# Video Rental from Android Market?



## Bernardo7 (Dec 9, 2011)

Under Cyanogenmod Alpha 3, when I try to rent a movie from the Android Market, I get a message that this is unsupported on a rooted phone. Anyone know how to get around this?


----------



## dragonfly1113 (Dec 6, 2011)

Dont believe there is a work around since technically this is a rooted device. since there is no way to "unroot" it because doing that would mean going back to just webos and well than you dont have the android market, so sorry no renting movies from android market on the touchpad. someone can correct me if im wrong but i do not believe it can be "unrooted" or "worked around"


----------



## NUNsLAUGHTER92 (Jun 18, 2011)

You can try this - https://market.android.com/details?id=org.projectvoodoo.otarootkeeper
I've never used it though. 
Edit: tried it, you press protect root then temporary unroot. I don't rent movies with that so I can't test and I'm using a Droid X

"You know, a long time ago being crazy meant something.

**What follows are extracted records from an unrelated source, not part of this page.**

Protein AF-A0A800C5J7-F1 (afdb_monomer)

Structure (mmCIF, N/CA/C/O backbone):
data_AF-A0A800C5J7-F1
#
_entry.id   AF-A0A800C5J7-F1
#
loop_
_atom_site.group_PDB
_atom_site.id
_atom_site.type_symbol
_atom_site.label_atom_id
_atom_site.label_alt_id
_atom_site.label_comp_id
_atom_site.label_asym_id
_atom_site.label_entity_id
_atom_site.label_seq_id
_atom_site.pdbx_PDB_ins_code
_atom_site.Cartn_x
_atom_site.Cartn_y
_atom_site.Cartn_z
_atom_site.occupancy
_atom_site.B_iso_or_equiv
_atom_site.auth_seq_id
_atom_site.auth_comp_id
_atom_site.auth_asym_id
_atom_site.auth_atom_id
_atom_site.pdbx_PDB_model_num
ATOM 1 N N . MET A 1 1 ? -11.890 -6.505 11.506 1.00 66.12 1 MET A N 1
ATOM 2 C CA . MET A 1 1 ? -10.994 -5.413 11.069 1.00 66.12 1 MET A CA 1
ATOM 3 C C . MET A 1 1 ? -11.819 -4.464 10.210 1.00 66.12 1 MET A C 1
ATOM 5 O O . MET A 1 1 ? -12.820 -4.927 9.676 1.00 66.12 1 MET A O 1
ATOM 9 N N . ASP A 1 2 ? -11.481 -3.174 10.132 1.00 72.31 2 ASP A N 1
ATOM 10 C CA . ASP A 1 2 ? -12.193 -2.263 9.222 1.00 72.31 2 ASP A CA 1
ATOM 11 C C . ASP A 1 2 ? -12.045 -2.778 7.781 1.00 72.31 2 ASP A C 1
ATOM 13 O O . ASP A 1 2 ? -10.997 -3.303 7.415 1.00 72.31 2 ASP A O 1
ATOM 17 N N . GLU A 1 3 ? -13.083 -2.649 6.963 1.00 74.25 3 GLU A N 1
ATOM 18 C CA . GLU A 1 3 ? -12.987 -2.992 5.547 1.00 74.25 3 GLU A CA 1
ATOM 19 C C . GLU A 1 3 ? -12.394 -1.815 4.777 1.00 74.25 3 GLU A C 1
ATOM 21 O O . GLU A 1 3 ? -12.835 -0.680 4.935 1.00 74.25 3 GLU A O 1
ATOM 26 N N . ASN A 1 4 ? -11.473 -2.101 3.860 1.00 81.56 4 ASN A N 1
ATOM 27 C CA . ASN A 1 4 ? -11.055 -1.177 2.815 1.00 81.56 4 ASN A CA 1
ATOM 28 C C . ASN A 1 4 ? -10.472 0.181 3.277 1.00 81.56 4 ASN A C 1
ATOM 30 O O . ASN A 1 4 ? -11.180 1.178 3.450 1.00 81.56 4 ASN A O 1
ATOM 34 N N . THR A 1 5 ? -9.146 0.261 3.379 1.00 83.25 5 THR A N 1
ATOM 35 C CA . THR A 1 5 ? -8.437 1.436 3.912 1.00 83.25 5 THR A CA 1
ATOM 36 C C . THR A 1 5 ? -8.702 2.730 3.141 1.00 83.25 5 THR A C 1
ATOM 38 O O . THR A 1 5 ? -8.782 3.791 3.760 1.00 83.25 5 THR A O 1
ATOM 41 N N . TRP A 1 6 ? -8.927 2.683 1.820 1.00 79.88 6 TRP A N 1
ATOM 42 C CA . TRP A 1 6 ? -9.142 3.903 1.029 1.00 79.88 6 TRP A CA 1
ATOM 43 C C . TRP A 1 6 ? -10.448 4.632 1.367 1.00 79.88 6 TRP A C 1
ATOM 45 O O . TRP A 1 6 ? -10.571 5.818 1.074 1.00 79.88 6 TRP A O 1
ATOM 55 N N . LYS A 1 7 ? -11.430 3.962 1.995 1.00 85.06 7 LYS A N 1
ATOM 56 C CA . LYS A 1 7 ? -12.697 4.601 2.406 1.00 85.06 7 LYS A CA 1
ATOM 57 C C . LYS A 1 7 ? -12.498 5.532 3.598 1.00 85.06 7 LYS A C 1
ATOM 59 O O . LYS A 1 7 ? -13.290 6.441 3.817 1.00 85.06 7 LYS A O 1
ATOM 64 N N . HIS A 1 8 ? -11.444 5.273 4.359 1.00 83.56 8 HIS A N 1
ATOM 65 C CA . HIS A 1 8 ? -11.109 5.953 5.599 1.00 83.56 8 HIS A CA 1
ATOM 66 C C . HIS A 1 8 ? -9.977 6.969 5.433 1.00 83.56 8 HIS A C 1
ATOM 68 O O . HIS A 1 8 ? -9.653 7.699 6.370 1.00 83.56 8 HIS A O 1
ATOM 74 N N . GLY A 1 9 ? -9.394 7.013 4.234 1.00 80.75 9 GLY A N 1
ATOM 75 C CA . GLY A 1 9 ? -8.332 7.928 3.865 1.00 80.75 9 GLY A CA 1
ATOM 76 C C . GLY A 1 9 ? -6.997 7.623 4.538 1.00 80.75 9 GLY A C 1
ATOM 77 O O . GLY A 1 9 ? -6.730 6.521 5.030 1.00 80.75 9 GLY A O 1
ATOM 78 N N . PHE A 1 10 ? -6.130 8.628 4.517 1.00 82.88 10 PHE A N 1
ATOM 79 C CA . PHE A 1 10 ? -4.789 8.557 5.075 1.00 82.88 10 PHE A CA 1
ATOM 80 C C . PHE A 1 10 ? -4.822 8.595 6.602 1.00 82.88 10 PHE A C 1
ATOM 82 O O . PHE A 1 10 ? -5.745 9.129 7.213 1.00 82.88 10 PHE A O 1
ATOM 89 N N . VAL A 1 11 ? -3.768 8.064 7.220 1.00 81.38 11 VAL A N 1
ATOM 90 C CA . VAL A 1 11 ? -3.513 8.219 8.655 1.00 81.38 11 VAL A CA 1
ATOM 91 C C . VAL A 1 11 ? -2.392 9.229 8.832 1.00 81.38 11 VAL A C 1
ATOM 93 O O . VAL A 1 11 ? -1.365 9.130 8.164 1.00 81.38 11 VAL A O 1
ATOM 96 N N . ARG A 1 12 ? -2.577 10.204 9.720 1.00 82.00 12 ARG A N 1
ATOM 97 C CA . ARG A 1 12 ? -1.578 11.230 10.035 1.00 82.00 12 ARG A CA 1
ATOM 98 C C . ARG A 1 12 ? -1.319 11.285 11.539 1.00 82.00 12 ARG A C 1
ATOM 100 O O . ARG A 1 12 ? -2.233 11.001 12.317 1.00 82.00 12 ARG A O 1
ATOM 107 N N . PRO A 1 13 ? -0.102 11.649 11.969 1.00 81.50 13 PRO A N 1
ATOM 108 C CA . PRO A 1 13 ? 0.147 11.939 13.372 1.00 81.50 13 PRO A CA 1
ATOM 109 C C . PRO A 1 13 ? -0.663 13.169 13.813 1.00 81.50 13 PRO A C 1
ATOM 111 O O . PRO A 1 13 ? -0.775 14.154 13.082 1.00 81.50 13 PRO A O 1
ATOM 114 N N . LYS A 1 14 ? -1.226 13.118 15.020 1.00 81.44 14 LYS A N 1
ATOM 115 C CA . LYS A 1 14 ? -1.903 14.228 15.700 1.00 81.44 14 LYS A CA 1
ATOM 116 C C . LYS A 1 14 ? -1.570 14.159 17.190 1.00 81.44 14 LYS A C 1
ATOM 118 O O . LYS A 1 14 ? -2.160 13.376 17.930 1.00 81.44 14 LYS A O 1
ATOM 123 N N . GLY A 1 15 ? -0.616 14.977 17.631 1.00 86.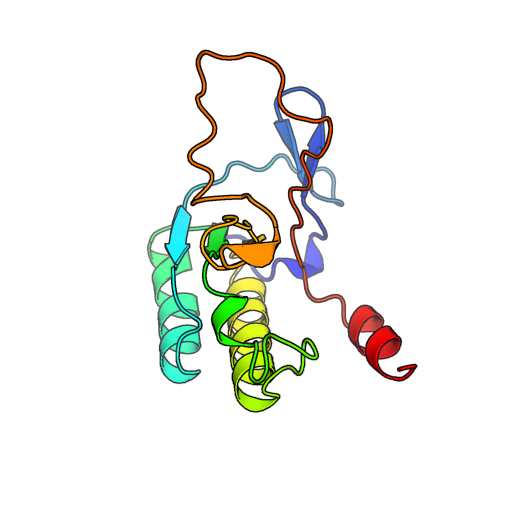25 15 GLY A N 1
ATOM 124 C CA . GLY A 1 15 ? -0.064 14.867 18.984 1.00 86.25 15 GLY A CA 1
ATOM 125 C C . GLY A 1 15 ? 0.652 13.527 19.168 1.00 86.25 15 GLY A C 1
ATOM 126 O O . GLY A 1 15 ? 1.511 13.181 18.364 1.00 86.25 15 GLY A O 1
ATOM 127 N N . SER A 1 16 ? 0.279 12.768 20.200 1.00 85.25 16 SER A N 1
ATOM 128 C CA . SER A 1 16 ? 0.809 11.422 20.474 1.00 85.25 16 SER A CA 1
ATOM 129 C C . SER A 1 16 ? 0.068 10.294 19.745 1.00 85.25 16 SER A C 1
ATOM 131 O O . SER A 1 16 ? 0.368 9.125 19.975 1.00 85.25 16 SER A O 1
ATOM 133 N N . ASP A 1 17 ? -0.926 10.625 18.921 1.00 84.94 17 ASP A N 1
ATOM 134 C CA . ASP A 1 17 ? -1.824 9.659 18.295 1.00 84.94 17 ASP A CA 1
ATOM 135 C C . ASP A 1 17 ? -1.673 9.611 16.778 1.00 84.94 17 ASP A C 1
ATOM 137 O O . ASP A 1 17 ? -1.243 10.568 16.137 1.00 84.94 17 ASP A O 1
ATOM 141 N N . PHE A 1 18 ? -2.119 8.502 16.194 1.00 84.94 18 PHE A N 1
ATOM 142 C CA . PHE A 1 18 ? -2.371 8.385 14.764 1.00 84.94 18 PHE A CA 1
ATOM 143 C C . PHE A 1 18 ? -3.865 8.546 14.499 1.00 84.94 18 PHE A C 1
ATOM 145 O O . PHE A 1 18 ? -4.686 7.916 15.165 1.00 84.94 18 PHE A O 1
ATOM 152 N N . VAL A 1 19 ? -4.233 9.388 13.536 1.00 85.00 19 VAL A N 1
ATOM 153 C CA . VAL A 1 19 ? -5.630 9.741 13.253 1.00 85.00 19 VAL A CA 1
ATOM 154 C C . VAL A 1 19 ? -5.898 9.662 11.755 1.00 85.00 19 VAL A C 1
ATOM 156 O O . VAL A 1 19 ? -5.117 10.166 10.950 1.00 85.00 19 VAL A O 1
ATOM 159 N N . ARG A 1 20 ? -6.996 9.004 11.383 1.00 86.94 20 ARG A N 1
ATOM 160 C CA . ARG A 1 20 ? -7.495 8.915 10.004 1.00 86.94 20 ARG A CA 1
ATOM 161 C C . ARG A 1 20 ? -8.098 10.224 9.512 1.00 86.94 20 ARG A C 1
ATOM 163 O O . ARG A 1 20 ? -8.475 11.075 10.314 1.00 86.94 20 ARG A O 1
ATOM 170 N N . ASP A 1 21 ? -8.283 10.334 8.201 1.00 82.75 21 ASP A N 1
ATOM 171 C CA . ASP A 1 21 ? -9.002 11.454 7.580 1.00 82.75 21 ASP A CA 1
ATOM 172 C C . ASP A 1 21 ? -10.431 11.619 8.120 1.00 82.75 21 ASP A C 1
ATOM 174 O O . ASP A 1 21 ? -10.915 12.740 8.245 1.00 82.75 21 ASP A O 1
ATOM 178 N N . ASP A 1 22 ? -11.085 10.524 8.510 1.00 85.94 22 ASP A N 1
ATOM 179 C CA . ASP A 1 22 ? -12.411 10.551 9.140 1.00 85.94 22 ASP A CA 1
ATOM 180 C C . ASP A 1 22 ? -12.396 10.834 10.655 1.00 85.94 22 ASP A C 1
ATOM 182 O O . ASP A 1 22 ? -13.425 10.749 11.323 1.00 85.94 22 ASP A O 1
ATOM 186 N N . GLY A 1 23 ? -11.234 11.181 11.218 1.00 88.25 23 GLY A N 1
ATOM 187 C CA . GLY A 1 23 ? -11.075 11.569 12.619 1.00 88.25 23 GLY A CA 1
ATOM 188 C C . GLY A 1 23 ? -10.947 10.404 13.602 1.00 88.25 23 GLY A C 1
ATOM 189 O O . GLY A 1 23 ? -10.694 10.643 14.786 1.00 88.25 23 GLY A O 1
ATOM 190 N N . LYS A 1 24 ? -11.063 9.148 13.151 1.00 91.00 24 LYS A N 1
ATOM 191 C CA . LYS A 1 24 ? -10.887 7.974 14.017 1.00 91.00 24 LYS A CA 1
ATOM 192 C C . LYS A 1 24 ? -9.414 7.804 14.402 1.00 91.00 24 LYS A C 1
ATOM 194 O O . LYS A 1 24 ? -8.527 7.783 13.545 1.00 91.00 24 LYS A O 1
ATOM 199 N N . ARG A 1 25 ? -9.157 7.635 15.701 1.00 91.44 25 ARG A N 1
ATOM 200 C CA . ARG A 1 25 ? -7.840 7.251 16.228 1.00 91.44 25 ARG A CA 1
ATOM 201 C C . ARG A 1 25 ? -7.486 5.829 15.789 1.00 91.44 25 ARG A C 1
ATOM 203 O O . ARG A 1 25 ? -8.337 4.942 15.815 1.00 91.44 25 ARG A O 1
ATOM 210 N N . MET A 1 26 ? -6.225 5.616 15.435 1.00 85.94 26 MET A N 1
ATOM 211 C CA . MET A 1 26 ? -5.681 4.341 14.984 1.00 85.94 26 MET A CA 1
ATOM 212 C C . MET A 1 26 ? -4.587 3.837 15.919 1.00 85.94 26 MET A C 1
ATOM 214 O O . MET A 1 26 ? -3.769 4.602 16.422 1.00 85.94 26 MET A O 1
ATOM 218 N N . PHE A 1 27 ? -4.556 2.518 16.077 1.00 89.62 27 PHE A N 1
ATOM 219 C CA . PHE A 1 27 ? -3.435 1.773 16.634 1.00 89.62 27 PHE A CA 1
ATOM 220 C C . PHE A 1 27 ? -2.936 0.824 15.562 1.00 89.62 27 PHE A C 1
ATOM 222 O O . PHE A 1 27 ? -3.749 0.270 14.824 1.00 89.62 27 PHE A O 1
ATOM 229 N N . PHE A 1 28 ? -1.626 0.631 15.482 1.00 89.00 28 PHE A N 1
ATOM 230 C CA . PHE A 1 28 ? -1.022 -0.222 14.472 1.00 89.00 28 PHE A CA 1
ATOM 231 C C . PHE A 1 28 ? -0.471 -1.500 15.091 1.00 89.00 28 PHE A C 1
ATOM 233 O O . PHE A 1 28 ? 0.275 -1.457 16.067 1.00 89.00 28 PHE A O 1
ATOM 240 N N . TRP A 1 29 ? -0.828 -2.627 14.489 1.00 93.00 29 TRP A N 1
ATOM 241 C CA . TRP A 1 29 ? -0.292 -3.944 14.788 1.00 93.00 29 TRP A CA 1
ATOM 242 C C . TRP A 1 29 ? 0.041 -4.628 13.470 1.00 93.00 29 TRP A C 1
ATOM 244 O O . TRP A 1 29 ? -0.806 -4.711 12.577 1.00 93.00 29 TRP A O 1
ATOM 254 N N . GLY A 1 30 ? 1.282 -5.079 13.314 1.00 92.50 30 GLY A N 1
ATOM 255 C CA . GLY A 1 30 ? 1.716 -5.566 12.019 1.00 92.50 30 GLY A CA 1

Nowadays everybody's crazy."


----------



## brbk4498 (Oct 8, 2011)

Try this https://market.android.com/details?id=com.zachspong.google.videos.root


----------



## Bernardo7 (Dec 9, 2011)

NUNsLAUGHTER92 said:


> You can try this - https://market.andro...o.otarootkeeper
> I've never used it though.
> Edit: tried it, you press protect root then temporary unroot. I don't rent movies with that so I can't test and I'm using a Droid X
> 
> "You know, a long time ago being crazy meant something. Nowadays everybody's crazy."


This didn't seem to make a difference. Used it to un-root, still no dice. Tried a reboot but nope. Good suggestion though...


----------



## NUNsLAUGHTER92 (Jun 18, 2011)

Damn that sucks, sorry

"You know, a long time ago being crazy meant something. Nowadays everybody's crazy."


----------